Aim:
To estimate the concentration of protein using Bradford Method.
Principle:
The Bradford protein assay is a commonly used method for estimating the concentration of proteins in a sample. Generally, it is based on the binding of Coomassie Brilliant Blue (CBB) dye to proteins, resulting in a shift its maximum absorbance maximum from 465 nm to 595 nm. The orginal maxium absorbance of CBB is 465 nm and if it binds with the protein the absorbanc will be shifted to the 595nm resulting in a change in color from brown to blue. The Solution of CBB is originally brown and after linked with the protein molecule the color will be changed to blue color complex.
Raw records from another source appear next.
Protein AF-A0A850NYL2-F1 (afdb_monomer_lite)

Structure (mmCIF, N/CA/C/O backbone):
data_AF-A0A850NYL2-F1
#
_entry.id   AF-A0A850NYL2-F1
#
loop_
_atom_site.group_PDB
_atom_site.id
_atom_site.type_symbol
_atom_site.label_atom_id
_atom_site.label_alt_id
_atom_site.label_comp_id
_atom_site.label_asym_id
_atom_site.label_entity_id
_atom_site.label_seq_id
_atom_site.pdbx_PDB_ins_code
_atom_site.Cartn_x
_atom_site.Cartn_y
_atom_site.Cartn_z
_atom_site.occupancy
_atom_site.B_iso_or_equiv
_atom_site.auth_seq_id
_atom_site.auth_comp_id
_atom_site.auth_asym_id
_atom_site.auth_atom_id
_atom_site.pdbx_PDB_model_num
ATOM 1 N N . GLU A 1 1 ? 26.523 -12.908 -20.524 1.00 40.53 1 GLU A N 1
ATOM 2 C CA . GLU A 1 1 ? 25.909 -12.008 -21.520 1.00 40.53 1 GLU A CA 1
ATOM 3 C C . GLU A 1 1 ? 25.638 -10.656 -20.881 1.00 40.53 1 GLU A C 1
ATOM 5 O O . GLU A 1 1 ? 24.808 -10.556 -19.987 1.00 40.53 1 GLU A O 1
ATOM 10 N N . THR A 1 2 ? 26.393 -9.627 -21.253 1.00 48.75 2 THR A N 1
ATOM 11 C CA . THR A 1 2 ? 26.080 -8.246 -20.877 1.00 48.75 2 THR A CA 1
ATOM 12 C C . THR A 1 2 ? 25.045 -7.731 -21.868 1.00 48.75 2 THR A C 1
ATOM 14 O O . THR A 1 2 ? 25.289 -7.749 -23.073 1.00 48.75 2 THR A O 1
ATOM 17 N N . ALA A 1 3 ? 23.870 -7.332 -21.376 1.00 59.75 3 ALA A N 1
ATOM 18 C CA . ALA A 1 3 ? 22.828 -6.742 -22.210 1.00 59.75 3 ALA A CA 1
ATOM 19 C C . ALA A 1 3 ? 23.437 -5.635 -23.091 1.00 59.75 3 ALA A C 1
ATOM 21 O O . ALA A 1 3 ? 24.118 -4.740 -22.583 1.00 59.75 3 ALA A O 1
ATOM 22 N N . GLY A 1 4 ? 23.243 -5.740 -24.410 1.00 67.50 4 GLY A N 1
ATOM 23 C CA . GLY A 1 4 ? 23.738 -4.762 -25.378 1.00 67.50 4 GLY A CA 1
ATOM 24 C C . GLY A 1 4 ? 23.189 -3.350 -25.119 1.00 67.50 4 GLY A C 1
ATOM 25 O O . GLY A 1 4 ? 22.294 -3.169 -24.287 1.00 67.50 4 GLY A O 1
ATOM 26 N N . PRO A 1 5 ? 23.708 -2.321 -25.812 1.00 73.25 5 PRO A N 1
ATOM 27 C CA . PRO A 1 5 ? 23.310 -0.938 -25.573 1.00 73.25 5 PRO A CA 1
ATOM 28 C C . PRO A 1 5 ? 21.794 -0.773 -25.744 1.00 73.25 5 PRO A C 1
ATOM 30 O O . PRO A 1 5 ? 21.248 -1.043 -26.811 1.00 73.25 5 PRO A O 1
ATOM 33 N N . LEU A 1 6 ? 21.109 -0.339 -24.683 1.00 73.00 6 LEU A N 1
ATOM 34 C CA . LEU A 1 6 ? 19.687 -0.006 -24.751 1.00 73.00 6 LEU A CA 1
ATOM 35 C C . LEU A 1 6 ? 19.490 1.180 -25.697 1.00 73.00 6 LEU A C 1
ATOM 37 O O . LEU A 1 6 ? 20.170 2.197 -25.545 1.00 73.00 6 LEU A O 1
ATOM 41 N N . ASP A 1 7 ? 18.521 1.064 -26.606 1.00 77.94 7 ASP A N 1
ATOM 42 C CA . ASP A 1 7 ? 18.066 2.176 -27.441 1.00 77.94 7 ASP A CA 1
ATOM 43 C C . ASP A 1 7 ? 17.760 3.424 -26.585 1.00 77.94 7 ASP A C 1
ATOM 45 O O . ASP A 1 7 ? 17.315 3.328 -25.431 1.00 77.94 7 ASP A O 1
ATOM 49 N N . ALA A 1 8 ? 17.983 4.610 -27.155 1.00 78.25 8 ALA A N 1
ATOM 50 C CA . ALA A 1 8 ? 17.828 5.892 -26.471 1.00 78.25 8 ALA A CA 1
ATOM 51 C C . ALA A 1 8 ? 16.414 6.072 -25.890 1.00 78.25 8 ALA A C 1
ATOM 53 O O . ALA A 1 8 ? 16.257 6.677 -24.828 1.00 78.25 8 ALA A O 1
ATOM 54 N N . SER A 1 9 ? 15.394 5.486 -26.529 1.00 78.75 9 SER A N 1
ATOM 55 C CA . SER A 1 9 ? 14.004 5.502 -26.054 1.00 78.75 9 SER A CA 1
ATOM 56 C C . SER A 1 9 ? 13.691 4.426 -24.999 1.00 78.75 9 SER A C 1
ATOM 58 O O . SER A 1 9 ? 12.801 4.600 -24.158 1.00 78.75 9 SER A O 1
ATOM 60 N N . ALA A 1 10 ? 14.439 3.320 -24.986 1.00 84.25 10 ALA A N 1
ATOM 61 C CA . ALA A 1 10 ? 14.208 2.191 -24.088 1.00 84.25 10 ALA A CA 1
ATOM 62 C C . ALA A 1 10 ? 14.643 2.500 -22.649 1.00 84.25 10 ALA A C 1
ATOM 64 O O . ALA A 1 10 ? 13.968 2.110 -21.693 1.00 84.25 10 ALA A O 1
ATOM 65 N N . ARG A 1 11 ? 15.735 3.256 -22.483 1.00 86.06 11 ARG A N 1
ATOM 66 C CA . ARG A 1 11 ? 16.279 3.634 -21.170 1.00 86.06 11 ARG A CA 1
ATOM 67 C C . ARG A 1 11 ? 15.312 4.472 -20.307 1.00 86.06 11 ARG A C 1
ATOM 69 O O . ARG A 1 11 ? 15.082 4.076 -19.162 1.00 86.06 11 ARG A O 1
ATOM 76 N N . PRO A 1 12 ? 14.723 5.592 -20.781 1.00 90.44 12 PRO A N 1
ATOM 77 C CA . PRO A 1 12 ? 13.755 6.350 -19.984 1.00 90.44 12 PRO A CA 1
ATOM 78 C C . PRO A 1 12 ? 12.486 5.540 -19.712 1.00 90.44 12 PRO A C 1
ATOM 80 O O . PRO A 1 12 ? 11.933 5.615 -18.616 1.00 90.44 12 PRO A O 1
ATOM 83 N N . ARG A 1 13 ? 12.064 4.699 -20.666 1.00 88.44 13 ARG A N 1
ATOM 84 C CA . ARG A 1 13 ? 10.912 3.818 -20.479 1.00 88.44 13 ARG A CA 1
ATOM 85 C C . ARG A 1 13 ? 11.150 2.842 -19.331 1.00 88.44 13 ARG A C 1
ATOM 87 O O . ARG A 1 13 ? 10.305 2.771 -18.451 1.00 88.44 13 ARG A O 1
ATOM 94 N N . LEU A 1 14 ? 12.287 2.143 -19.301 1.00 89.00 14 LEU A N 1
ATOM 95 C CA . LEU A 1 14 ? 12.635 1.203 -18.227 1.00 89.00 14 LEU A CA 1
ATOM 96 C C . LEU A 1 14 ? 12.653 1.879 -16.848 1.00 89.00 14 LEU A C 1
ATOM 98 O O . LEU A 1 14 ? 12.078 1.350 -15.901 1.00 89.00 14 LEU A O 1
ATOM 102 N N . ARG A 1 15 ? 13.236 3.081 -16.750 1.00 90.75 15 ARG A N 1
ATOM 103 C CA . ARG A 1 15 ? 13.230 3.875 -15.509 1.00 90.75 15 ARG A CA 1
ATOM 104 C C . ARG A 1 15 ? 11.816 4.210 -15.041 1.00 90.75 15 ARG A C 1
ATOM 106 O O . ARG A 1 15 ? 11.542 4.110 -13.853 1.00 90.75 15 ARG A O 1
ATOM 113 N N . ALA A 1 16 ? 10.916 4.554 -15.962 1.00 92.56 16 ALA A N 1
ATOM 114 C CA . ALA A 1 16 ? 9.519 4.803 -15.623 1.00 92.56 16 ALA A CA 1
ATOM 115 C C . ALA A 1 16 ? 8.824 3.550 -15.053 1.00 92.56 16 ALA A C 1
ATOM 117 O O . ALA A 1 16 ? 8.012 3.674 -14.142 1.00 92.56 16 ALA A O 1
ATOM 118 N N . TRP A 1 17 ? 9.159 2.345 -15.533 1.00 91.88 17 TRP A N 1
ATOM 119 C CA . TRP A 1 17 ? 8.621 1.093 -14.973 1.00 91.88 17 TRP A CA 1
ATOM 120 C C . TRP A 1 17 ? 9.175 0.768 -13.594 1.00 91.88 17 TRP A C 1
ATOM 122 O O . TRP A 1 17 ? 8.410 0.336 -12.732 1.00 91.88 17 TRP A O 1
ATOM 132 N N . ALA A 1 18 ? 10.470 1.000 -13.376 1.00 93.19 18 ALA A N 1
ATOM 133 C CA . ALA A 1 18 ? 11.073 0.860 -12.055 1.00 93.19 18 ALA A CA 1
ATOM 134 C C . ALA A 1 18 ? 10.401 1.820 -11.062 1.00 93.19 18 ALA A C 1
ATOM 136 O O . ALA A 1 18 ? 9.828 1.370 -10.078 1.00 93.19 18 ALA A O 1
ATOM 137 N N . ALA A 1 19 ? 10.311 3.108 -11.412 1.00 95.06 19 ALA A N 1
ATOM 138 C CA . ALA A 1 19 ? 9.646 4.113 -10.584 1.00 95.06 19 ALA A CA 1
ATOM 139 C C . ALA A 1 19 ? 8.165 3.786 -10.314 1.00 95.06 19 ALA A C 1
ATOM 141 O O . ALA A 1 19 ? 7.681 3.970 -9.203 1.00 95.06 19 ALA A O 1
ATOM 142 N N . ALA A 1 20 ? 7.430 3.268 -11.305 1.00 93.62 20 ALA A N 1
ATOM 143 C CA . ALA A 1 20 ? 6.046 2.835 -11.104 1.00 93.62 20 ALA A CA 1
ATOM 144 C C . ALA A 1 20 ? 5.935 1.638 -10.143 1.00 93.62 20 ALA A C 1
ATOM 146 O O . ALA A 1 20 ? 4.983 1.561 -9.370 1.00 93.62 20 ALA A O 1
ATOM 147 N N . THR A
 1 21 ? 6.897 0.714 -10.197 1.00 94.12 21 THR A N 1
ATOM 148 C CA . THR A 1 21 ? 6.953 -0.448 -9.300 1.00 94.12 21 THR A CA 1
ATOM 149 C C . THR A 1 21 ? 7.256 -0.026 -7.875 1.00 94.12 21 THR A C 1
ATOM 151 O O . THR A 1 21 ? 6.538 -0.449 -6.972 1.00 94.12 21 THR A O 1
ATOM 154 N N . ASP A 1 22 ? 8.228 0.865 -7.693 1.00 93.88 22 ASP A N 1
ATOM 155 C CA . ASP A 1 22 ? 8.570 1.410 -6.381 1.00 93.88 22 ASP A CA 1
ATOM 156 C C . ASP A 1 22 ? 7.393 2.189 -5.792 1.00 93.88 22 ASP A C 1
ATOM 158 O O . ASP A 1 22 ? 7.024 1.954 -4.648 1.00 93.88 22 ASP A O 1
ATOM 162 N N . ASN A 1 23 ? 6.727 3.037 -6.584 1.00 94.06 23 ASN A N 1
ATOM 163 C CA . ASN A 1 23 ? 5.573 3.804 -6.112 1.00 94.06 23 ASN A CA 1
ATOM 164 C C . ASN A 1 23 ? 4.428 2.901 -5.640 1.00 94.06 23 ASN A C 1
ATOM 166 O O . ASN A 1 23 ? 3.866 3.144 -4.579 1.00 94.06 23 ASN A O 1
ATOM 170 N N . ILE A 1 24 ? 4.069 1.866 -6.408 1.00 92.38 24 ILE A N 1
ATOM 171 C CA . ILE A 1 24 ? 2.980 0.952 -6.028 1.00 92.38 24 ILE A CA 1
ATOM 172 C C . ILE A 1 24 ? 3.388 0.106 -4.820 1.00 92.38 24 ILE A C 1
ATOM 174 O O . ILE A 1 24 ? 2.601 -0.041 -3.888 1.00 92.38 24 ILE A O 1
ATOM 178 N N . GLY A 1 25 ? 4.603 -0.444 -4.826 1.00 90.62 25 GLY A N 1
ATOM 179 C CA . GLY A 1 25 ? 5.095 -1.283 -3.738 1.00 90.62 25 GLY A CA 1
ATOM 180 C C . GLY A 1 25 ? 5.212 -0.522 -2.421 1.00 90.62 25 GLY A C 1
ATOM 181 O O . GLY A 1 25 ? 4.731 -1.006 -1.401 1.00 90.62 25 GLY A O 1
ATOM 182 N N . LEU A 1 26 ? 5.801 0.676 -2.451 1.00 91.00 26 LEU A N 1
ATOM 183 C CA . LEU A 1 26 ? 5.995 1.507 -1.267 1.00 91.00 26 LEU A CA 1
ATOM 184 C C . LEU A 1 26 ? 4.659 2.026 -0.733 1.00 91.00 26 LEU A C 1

The strong noncomplex bond is formed between carboxyl groups of the protein and dye by van der Waals force and amino group through electrostatic interactions.
The amount of protein in a sample is determined spectrophotometrically by measuring the absorbance of the blue-colored solution at 595 nm and comparing it to a standard curve generated using known concentrations of protein.
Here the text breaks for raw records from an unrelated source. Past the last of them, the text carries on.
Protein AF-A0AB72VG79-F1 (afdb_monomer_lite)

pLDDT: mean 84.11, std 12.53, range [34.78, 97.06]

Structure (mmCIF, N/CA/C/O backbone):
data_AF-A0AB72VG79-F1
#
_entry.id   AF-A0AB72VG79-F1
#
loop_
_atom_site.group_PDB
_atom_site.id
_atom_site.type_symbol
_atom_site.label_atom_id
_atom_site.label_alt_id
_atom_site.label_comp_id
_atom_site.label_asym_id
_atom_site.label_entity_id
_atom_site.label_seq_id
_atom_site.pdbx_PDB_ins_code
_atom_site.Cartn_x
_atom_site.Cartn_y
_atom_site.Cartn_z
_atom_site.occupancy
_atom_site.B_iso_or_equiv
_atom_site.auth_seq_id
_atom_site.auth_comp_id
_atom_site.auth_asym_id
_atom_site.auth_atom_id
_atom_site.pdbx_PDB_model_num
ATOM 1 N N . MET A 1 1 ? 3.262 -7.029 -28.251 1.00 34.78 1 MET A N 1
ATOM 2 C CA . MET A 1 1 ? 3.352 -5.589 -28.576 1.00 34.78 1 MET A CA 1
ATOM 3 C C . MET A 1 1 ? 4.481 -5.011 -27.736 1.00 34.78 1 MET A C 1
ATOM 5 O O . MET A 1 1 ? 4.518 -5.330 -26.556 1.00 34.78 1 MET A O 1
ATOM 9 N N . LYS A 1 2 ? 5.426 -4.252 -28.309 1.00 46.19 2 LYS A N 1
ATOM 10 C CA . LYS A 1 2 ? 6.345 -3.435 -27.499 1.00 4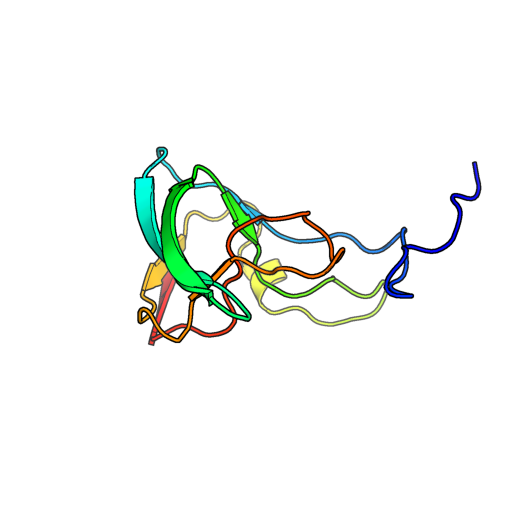6.19 2 LYS A CA 1
ATOM 11 C C . LYS A 1 2 ? 5.572 -2.173 -27.125 1.00 46.19 2 LYS A C 1
ATOM 13 O O . LYS A 1 2 ? 5.299 -1.372 -28.012 1.00 46.19 2 LYS A O 1
ATOM 18 N N . GLY A 1 3 ? 5.126 -2.079 -25.875 1.00 53.88 3 GLY A N 1
ATOM 19 C CA . GLY A 1 3 ? 4.535 -0.846 -25.359 1.00 53.88 3 GLY A CA 1
ATOM 20 C C . GLY A 1 3 ? 5.557 0.288 -25.413 1.00 53.88 3 GLY A C 1
ATOM 21 O O . GLY A 1 3 ? 6.761 0.036 -25.323 1.00 53.88 3 GLY A O 1
ATOM 22 N N . GLU A 1 4 ? 5.076 1.514 -25.598 1.00 59.34 4 GLU A N 1
ATOM 23 C CA . GLU A 1 4 ? 5.877 2.720 -25.376 1.00 59.34 4 GLU A CA 1
ATOM 24 C C . GLU A 1 4 ? 6.456 2.694 -23.941 1.00 59.34 4 GLU A C 1
ATOM 26 O O . GLU A 1 4 ? 5.823 2.112 -23.050 1.00 59.34 4 GLU A O 1
ATOM 31 N N . PRO A 1 5 ? 7.645 3.279 -23.693 1.00 62.09 5 PRO A N 1
ATOM 32 C CA . PRO A 1 5 ? 8.184 3.422 -22.339 1.00 62.09 5 PRO A CA 1
ATOM 33 C C . PRO A 1 5 ? 7.155 4.078 -21.413 1.00 62.09 5 PRO A C 1
ATOM 35 O O . PRO A 1 5 ? 6.378 4.927 -21.863 1.00 62.09 5 PRO A O 1
ATOM 38 N N . THR A 1 6 ? 7.132 3.717 -20.125 1.00 66.12 6 THR A N 1
ATOM 39 C CA . THR A 1 6 ? 6.224 4.405 -19.203 1.00 66.12 6 THR A CA 1
ATOM 40 C C . THR A 1 6 ? 6.581 5.899 -19.157 1.00 66.12 6 THR A C 1
ATOM 42 O O . THR A 1 6 ? 7.751 6.264 -19.322 1.00 66.12 6 THR A O 1
ATOM 45 N N . PRO A 1 7 ? 5.612 6.802 -18.922 1.00 67.81 7 PRO A N 1
ATOM 46 C CA . PRO A 1 7 ? 5.873 8.244 -18.946 1.00 67.81 7 PRO A CA 1
ATOM 47 C C . PRO A 1 7 ? 6.931 8.718 -17.936 1.00 67.81 7 PRO A C 1
ATOM 49 O O . PRO A 1 7 ? 7.497 9.794 -18.106 1.00 67.81 7 PRO A O 1
ATOM 52 N N . ASN A 1 8 ? 7.187 7.936 -16.884 1.00 67.88 8 ASN A N 1
ATOM 53 C CA . ASN A 1 8 ? 8.210 8.192 -15.868 1.00 67.88 8 ASN A CA 1
ATOM 54 C C . ASN A 1 8 ? 9.554 7.485 -16.144 1.00 67.88 8 ASN A C 1
ATOM 56 O O . ASN A 1 8 ? 10.463 7.592 -15.328 1.00 67.88 8 ASN A O 1
ATOM 60 N N . GLY A 1 9 ? 9.703 6.790 -17.277 1.00 70.19 9 GLY A N 1
ATOM 61 C CA . GLY A 1 9 ? 10.939 6.097 -17.651 1.00 70.19 9 GLY A CA 1
ATOM 62 C C . GLY A 1 9 ? 11.185 4.775 -16.914 1.00 70.19 9 GLY A C 1
ATOM 63 O O . GLY A 1 9 ? 12.266 4.204 -17.052 1.00 70.19 9 GLY A O 1
ATOM 64 N N . GLU A 1 10 ? 10.207 4.283 -16.152 1.00 70.00 10 GLU A N 1
ATOM 65 C CA . GLU A 1 10 ? 10.259 2.960 -15.530 1.00 70.00 10 GLU A CA 1
ATOM 66 C C . GLU A 1 10 ? 10.068 1.838 -16.573 1.00 70.00 10 GLU A C 1
ATOM 68 O O . GLU A 1 10 ? 9.411 2.019 -17.608 1.00 70.00 10 GLU A O 1
ATOM 73 N N . PRO A 1 11 ? 10.644 0.647 -16.351 1.00 67.88 11 PRO A N 1
ATOM 74 C CA . PRO A 1 11 ? 10.411 -0.476 -17.245 1.00 67.88 11 PRO A CA 1
ATOM 75 C C . PRO A 1 11 ? 8.938 -0.905 -17.198 1.00 67.88 11 PRO A C 1
ATOM 77 O O . PRO A 1 11 ? 8.430 -1.352 -16.176 1.00 67.88 11 PRO A O 1
ATOM 80 N N . ALA A 1 12 ? 8.248 -0.845 -18.340 1.00 63.72 12 ALA A N 1
ATOM 81 C CA . ALA A 1 12 ? 6.843 -1.260 -18.459 1.00 63.72 12 ALA A CA 1
ATOM 82 C C . ALA A 1 12 ? 6.612 -2.776 -18.257 1.00 63.72 12 ALA A C 1
ATOM 84 O O . ALA A 1 12 ? 5.479 -3.248 -18.335 1.00 63.72 12 ALA A O 1
ATOM 85 N N . THR A 1 13 ? 7.684 -3.552 -18.082 1.00 66.31 13 THR A N 1
ATOM 86 C CA . THR A 1 13 ? 7.666 -5.015 -17.970 1.00 66.31 13 THR A CA 1
ATOM 87 C C . THR A 1 13 ? 7.831 -5.523 -16.545 1.00 66.31 13 THR A C 1
ATOM 89 O O . THR A 1 13 ? 7.693 -6.728 -16.336 1.00 66.31 13 THR A O 1
ATOM 92 N N . ASP A 1 14 ? 8.138 -4.650 -15.586 1.00 73.75 14 ASP A N 1
ATOM 93 C CA . ASP A 1 14 ? 8.455 -5.094 -14.233 1.00 73.75 14 ASP A CA 1
ATOM 94 C C . ASP A 1 14 ? 7.165 -5.353 -13.439 1.00 73.75 14 ASP A C 1
ATOM 96 O O . ASP A 1 14 ? 6.238 -4.535 -13.472 1.00 73.75 14 ASP A O 1
ATOM 100 N N . PRO A 1 15 ? 7.050 -6.499 -12.742 1.00 78.81 15 PRO A N 1
ATOM 101 C CA . PRO A 1 15 ? 5.901 -6.759 -11.897 1.00 78.81 15 PRO A CA 1
ATOM 102 C C . PRO A 1 15 ? 5.933 -5.865 -10.655 1.00 78.81 15 PRO A C 1
ATOM 104 O O . PRO A 1 15 ? 6.978 -5.639 -10.043 1.00 78.81 15 PRO A O 1
ATOM 107 N N . TYR A 1 16 ? 4.753 -5.393 -10.262 1.00 83.62 16 TYR A N 1
ATOM 108 C CA . TYR A 1 16 ? 4.534 -4.624 -9.042 1.00 83.62 16 TYR A CA 1
ATOM 109 C C . TYR A 1 16 ? 3.765 -5.483 -8.045 1.00 83.62 16 TYR A C 1
ATOM 111 O O . TYR A 1 16 ? 2.817 -6.176 -8.420 1.00 83.62 16 TYR A O 1
ATOM 119 N N . LEU A 1 17 ? 4.162 -5.427 -6.775 1.00 88.38 17 LEU A N 1
ATOM 120 C CA . LEU A 1 17 ? 3.470 -6.140 -5.709 1.00 88.38 17 LEU A CA 1
ATOM 121 C C . LEU A 1 17 ? 2.443 -5.241 -5.031 1.00 88.38 17 LEU A C 1
ATOM 123 O O . LEU A 1 17 ? 2.720 -4.093 -4.671 1.00 88.38 17 LEU A O 1
ATOM 127 N N . VAL A 1 18 ? 1.256 -5.807 -4.842 1.00 92.88 18 VAL A N 1
ATOM 128 C CA . VAL A 1 18 ? 0.148 -5.176 -4.135 1.00 92.88 18 VAL A CA 1
ATOM 129 C C . VAL A 1 18 ? -0.257 -6.043 -2.953 1.00 92.88 18 VAL A C 1
ATOM 131 O O . VAL A 1 18 ? -0.331 -7.267 -3.062 1.00 92.88 18 VAL A O 1
ATOM 134 N N . LEU A 1 19 ? -0.533 -5.400 -1.825 1.00 94.19 19 LEU A N 1
ATOM 135 C CA . LEU A 1 19 ? -1.229 -6.015 -0.708 1.00 94.19 19 LEU A CA 1
ATOM 136 C C . LEU A 1 19 ? -2.730 -5.827 -0.923 1.00 94.19 19 LEU A C 1
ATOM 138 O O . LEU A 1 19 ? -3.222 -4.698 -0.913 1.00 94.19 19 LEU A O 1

Fig: Estimation of protein by Bradford method
Reagents Required:
- Bradford reagent: Dissolve 100 mg Coomassie Brilliant Blue G-250 in 50 ml 95% ethanol/Methanol, add 100 ml 85% (w/v) phosphoric acid. Make up to 1 liter after the dye has completely solubilized, and filter through filter paper before use.
- Protein Standard: 1 mg BSA/ml.
Apparatus and Glass wares :
Test tubes, Pipettes, Colorimeter, filter paper, funnel, etc.,
Procedure:
- Prepare the aliquots of Pipette out 0.0, 0.2, 0.4, 0.6, 0.8 and 1 ml of working standard BSA into the series of labeled test tubes. And, make up the volume to 1 ml in all the test tubes using distilled water.
- 1 ml of the given test sample in another test tube and labelled as “Test” and 1 ml of distilled water in another fresh tube and labeled as “blank”.
- 1 ml of freshly prepared Bradford reagent is added to all the test tubes including the test tubes labeled ‘blank’ and ‘test’.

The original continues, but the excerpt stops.